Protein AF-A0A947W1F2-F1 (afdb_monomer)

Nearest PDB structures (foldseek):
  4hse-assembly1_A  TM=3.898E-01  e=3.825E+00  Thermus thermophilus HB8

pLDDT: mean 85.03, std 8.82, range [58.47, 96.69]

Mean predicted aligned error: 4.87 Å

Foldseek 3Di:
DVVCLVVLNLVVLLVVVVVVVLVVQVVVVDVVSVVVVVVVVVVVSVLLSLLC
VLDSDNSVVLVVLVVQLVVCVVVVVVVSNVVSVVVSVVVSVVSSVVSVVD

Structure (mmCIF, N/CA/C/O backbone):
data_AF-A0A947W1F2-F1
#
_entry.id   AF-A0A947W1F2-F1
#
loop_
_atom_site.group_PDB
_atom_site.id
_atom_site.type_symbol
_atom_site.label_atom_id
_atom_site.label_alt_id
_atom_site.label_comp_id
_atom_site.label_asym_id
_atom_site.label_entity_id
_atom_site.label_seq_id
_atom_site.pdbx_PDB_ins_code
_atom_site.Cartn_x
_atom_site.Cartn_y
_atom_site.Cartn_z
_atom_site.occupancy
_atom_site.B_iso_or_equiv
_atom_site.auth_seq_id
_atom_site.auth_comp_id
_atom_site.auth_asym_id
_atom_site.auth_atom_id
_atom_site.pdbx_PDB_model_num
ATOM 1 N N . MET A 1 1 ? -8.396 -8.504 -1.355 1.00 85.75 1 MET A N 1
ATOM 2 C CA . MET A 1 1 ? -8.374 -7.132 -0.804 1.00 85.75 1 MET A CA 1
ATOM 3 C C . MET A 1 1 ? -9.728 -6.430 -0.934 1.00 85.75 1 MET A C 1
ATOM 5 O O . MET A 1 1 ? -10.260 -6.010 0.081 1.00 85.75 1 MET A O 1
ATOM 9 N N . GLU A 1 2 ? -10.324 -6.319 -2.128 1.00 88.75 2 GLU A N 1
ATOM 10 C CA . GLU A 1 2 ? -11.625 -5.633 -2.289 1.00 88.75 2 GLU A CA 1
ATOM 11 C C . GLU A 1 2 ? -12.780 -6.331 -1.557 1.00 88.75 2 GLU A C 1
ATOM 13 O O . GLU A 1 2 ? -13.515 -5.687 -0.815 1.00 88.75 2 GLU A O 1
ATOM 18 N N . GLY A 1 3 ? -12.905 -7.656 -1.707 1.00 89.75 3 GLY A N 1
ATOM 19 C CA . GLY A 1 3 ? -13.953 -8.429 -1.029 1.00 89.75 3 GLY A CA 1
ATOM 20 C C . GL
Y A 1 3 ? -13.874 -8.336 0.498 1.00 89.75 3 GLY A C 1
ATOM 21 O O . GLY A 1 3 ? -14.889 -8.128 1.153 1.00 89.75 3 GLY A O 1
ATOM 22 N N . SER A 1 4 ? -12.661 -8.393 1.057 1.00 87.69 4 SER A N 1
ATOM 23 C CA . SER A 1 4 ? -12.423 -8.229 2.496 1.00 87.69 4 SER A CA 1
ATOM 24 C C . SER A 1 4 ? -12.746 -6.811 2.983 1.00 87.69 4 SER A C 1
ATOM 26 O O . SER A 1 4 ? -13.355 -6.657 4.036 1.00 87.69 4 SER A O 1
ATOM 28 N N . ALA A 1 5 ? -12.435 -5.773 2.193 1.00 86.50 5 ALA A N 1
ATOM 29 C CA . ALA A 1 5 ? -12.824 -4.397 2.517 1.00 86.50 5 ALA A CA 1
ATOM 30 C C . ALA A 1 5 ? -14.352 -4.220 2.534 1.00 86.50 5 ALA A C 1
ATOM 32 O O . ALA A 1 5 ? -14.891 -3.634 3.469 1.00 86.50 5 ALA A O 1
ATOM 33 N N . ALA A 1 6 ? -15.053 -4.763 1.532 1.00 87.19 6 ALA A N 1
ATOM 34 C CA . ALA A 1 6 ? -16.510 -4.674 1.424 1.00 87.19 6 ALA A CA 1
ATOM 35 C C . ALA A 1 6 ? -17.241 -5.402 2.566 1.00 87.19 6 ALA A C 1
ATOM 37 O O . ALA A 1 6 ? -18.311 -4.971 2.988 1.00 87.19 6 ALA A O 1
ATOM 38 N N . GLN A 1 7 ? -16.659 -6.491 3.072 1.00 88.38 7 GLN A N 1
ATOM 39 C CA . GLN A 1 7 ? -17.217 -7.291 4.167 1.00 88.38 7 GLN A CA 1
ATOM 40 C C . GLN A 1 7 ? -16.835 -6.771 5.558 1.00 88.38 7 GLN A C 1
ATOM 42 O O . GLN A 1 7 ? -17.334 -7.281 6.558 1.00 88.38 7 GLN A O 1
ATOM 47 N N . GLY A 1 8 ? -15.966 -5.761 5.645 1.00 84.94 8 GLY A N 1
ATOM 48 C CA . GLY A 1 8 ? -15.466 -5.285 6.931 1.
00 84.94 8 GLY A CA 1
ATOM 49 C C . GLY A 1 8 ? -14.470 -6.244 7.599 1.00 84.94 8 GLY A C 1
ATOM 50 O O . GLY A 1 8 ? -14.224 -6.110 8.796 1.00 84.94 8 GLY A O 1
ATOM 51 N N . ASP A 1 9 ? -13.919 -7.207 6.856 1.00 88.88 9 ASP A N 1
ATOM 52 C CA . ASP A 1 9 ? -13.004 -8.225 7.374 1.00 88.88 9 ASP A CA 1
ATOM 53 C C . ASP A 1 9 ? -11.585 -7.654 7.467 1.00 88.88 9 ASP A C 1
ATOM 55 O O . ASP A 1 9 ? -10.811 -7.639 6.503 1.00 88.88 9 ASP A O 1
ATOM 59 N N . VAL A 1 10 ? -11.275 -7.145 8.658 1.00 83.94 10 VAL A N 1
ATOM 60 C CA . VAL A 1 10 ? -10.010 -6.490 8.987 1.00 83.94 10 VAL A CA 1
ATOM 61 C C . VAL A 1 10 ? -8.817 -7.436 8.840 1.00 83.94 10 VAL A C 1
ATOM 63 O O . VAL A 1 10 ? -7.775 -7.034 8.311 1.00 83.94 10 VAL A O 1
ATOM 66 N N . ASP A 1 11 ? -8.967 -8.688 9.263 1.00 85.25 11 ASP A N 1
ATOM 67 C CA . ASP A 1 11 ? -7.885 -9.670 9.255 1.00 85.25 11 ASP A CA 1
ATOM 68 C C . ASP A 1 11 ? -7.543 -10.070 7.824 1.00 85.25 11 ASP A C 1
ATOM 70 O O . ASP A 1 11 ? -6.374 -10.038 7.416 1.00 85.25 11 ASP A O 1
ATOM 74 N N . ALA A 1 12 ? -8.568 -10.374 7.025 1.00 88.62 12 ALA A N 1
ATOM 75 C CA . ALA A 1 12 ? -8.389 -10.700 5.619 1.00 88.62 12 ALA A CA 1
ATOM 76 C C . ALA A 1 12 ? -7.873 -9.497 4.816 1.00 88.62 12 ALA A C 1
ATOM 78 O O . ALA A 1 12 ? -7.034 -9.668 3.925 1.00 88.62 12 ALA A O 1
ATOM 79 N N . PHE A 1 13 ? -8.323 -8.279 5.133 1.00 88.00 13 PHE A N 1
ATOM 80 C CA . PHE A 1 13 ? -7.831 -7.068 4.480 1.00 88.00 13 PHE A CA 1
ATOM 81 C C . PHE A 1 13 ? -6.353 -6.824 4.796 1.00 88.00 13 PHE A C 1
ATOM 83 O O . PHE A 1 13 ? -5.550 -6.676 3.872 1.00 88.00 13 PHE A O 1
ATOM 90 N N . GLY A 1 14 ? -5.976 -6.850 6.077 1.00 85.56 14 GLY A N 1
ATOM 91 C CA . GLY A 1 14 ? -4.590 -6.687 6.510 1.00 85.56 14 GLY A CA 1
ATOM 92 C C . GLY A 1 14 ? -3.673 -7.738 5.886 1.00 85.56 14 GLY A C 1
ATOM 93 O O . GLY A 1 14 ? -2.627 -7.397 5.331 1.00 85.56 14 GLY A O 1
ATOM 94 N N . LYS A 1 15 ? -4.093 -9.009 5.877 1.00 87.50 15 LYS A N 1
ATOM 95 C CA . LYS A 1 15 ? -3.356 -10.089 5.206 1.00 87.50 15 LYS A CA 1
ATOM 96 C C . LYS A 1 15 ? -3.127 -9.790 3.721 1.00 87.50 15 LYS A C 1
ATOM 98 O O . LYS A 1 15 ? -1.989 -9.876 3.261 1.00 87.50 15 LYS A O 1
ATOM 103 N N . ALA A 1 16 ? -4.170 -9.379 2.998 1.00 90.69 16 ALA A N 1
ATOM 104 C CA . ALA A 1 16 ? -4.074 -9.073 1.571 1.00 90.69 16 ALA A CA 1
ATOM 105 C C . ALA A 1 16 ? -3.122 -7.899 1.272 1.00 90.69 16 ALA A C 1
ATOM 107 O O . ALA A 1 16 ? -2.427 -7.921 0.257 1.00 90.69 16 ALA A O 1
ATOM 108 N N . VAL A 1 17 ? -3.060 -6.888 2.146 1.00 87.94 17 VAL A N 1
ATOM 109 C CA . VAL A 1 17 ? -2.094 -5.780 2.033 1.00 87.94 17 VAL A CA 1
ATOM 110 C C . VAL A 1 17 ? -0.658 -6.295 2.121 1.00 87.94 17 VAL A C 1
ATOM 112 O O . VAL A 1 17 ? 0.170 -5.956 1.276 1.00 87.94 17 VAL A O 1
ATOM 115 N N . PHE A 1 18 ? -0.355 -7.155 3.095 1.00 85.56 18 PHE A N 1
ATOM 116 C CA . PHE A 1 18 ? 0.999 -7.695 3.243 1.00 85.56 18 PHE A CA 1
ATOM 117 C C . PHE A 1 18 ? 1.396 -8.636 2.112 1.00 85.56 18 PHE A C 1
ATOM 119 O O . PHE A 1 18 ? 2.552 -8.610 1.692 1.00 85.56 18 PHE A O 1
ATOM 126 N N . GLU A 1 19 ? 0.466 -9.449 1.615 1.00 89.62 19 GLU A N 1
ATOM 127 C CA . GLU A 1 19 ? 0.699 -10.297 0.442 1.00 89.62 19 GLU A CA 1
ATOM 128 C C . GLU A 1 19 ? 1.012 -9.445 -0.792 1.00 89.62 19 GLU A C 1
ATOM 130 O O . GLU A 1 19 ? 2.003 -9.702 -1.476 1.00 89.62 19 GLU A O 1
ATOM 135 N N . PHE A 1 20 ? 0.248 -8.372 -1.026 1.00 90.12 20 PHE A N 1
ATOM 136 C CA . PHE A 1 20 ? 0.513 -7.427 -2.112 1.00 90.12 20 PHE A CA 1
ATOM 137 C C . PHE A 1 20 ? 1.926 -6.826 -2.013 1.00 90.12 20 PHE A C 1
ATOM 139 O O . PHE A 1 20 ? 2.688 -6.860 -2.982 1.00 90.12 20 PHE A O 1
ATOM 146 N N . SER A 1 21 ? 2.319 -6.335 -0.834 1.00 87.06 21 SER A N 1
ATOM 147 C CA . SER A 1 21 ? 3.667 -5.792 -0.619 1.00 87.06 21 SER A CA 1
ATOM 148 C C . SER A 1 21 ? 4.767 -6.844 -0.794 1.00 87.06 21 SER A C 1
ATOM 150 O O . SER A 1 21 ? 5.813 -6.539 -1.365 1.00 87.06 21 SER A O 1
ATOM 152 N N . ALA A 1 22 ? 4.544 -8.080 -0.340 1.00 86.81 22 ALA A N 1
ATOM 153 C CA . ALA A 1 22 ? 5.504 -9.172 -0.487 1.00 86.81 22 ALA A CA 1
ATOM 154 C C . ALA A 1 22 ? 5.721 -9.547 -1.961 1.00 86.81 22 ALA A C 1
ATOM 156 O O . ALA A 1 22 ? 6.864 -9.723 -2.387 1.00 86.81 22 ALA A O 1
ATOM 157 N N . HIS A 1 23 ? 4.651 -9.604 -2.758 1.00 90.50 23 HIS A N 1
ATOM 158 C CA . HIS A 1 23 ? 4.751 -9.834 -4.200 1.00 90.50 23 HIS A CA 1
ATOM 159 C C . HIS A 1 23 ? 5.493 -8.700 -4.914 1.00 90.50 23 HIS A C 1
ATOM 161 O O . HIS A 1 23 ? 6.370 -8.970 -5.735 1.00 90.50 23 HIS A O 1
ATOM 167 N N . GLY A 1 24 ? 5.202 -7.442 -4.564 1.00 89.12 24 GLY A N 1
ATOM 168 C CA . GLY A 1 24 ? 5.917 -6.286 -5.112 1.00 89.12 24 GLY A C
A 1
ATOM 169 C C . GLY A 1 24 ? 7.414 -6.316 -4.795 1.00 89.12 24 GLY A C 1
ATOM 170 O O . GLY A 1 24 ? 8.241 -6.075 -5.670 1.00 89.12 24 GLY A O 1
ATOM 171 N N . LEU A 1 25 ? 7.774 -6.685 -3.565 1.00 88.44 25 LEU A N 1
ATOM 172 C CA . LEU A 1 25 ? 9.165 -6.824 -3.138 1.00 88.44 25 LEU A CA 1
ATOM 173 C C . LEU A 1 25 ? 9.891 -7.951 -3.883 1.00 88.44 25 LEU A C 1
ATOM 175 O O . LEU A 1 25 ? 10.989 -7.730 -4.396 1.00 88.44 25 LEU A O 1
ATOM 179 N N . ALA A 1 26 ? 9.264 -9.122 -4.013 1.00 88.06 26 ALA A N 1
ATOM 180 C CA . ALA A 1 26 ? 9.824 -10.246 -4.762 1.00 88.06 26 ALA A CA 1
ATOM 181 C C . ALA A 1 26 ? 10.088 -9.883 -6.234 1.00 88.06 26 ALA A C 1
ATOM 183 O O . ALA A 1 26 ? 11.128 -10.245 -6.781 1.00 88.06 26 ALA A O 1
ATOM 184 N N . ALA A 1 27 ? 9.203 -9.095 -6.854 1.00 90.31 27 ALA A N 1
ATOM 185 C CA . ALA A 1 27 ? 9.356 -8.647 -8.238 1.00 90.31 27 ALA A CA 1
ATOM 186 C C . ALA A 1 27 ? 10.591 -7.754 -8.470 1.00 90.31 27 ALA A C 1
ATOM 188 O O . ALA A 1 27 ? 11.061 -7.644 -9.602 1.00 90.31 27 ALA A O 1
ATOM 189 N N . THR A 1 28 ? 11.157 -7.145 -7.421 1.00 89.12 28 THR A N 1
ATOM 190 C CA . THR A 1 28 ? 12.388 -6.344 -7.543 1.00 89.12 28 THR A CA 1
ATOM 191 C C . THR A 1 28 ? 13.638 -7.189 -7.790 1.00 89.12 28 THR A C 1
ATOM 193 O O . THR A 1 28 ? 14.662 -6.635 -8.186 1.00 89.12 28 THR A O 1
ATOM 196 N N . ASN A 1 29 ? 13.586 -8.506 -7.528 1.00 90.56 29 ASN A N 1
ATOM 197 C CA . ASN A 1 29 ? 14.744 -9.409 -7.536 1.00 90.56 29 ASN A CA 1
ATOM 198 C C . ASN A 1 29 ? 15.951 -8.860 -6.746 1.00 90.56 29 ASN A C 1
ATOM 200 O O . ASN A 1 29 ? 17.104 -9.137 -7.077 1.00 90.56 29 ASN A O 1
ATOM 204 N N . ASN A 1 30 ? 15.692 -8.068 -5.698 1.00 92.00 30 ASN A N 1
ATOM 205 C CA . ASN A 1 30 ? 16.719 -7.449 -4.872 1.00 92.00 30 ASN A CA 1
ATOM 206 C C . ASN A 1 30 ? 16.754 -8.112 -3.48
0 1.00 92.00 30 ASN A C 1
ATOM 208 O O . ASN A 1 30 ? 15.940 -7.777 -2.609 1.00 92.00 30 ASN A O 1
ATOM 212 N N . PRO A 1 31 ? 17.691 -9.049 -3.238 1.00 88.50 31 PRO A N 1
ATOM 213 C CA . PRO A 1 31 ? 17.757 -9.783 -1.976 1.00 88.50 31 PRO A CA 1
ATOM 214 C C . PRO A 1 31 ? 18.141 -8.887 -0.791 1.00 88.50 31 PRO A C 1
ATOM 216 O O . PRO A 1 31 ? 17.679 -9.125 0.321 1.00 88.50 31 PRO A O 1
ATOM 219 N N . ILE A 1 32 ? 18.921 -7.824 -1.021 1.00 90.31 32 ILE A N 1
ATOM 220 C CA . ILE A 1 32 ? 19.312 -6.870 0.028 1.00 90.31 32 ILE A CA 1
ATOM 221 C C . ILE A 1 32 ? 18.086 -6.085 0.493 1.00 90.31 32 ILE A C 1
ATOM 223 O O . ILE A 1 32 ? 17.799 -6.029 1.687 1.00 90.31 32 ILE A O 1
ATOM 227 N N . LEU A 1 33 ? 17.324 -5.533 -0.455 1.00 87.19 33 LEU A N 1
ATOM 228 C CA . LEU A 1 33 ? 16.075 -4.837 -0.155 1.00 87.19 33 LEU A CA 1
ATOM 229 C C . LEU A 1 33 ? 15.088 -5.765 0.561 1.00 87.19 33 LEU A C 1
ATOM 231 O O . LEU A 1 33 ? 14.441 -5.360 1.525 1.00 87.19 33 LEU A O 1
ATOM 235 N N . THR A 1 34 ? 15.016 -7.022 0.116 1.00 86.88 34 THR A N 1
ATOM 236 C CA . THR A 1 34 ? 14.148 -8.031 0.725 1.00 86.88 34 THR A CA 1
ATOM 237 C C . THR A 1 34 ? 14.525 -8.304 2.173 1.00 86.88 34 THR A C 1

What you need to do. Would you please write out, exactly and with no other lines, the stretch of the listing above from the line containing "ATOM 24 C C" through the line containing "00 84.94 8 GLY A CA 1"?

Solution to the exercise.
ATOM 24 C C . SER A 1 4 ? -12.746 -6.811 2.983 1.00 87.69 4 SER A C 1
ATOM 26 O O . SER A 1 4 ? -13.355 -6.657 4.036 1.00 87.69 4 SER A O 1
ATOM 28 N N . ALA A 1 5 ? -12.435 -5.773 2.193 1.00 86.50 5 ALA A N 1
ATOM 29 C CA . ALA A 1 5 ? -12.824 -4.397 2.517 1.00 86.50 5 ALA A CA 1
ATOM 30 C C . ALA A 1 5 ? -14.352 -4.220 2.534 1.00 86.50 5 ALA A C 1
ATOM 32 O O . ALA A 1 5 ? -14.891 -3.634 3.469 1.00 86.50 5 ALA A O 1
ATOM 33 N N . ALA A 1 6 ? -15.053 -4.763 1.532 1.00 87.19 6 ALA A N 1
ATOM 34 C CA . ALA A 1 6 ? -16.510 -4.674 1.424 1.00 87.19 6 ALA A CA 1
ATOM 35 C C . ALA A 1 6 ? -17.241 -5.402 2.566 1.00 87.19 6 ALA A C 1
ATOM 37 O O . ALA A 1 6 ? -18.311 -4.971 2.988 1.00 87.19 6 ALA A O 1
ATOM 38 N N . GLN A 1 7 ? -16.659 -6.491 3.072 1.00 88.38 7 GLN A N 1
ATOM 39 C CA . GLN A 1 7 ? -17.217 -7.291 4.167 1.00 88.38 7 GLN A CA 1
ATOM 40 C C . GLN A 1 7 ? -16.835 -6.771 5.558 1.00 88.38 7 GLN A C 1
ATOM 42 O O . GLN A 1 7 ? -17.334 -7.281 6.558 1.00 88.38 7 GLN A O 1
ATOM 47 N N . GLY A 1 8 ? -15.966 -5.761 5.645 1.00 84.94 8 GLY A N 1
ATOM 48 C CA . GLY A 1 8 ? -15.466 -5.285 6.931 1.
00 84.94 8 GLY A CA 1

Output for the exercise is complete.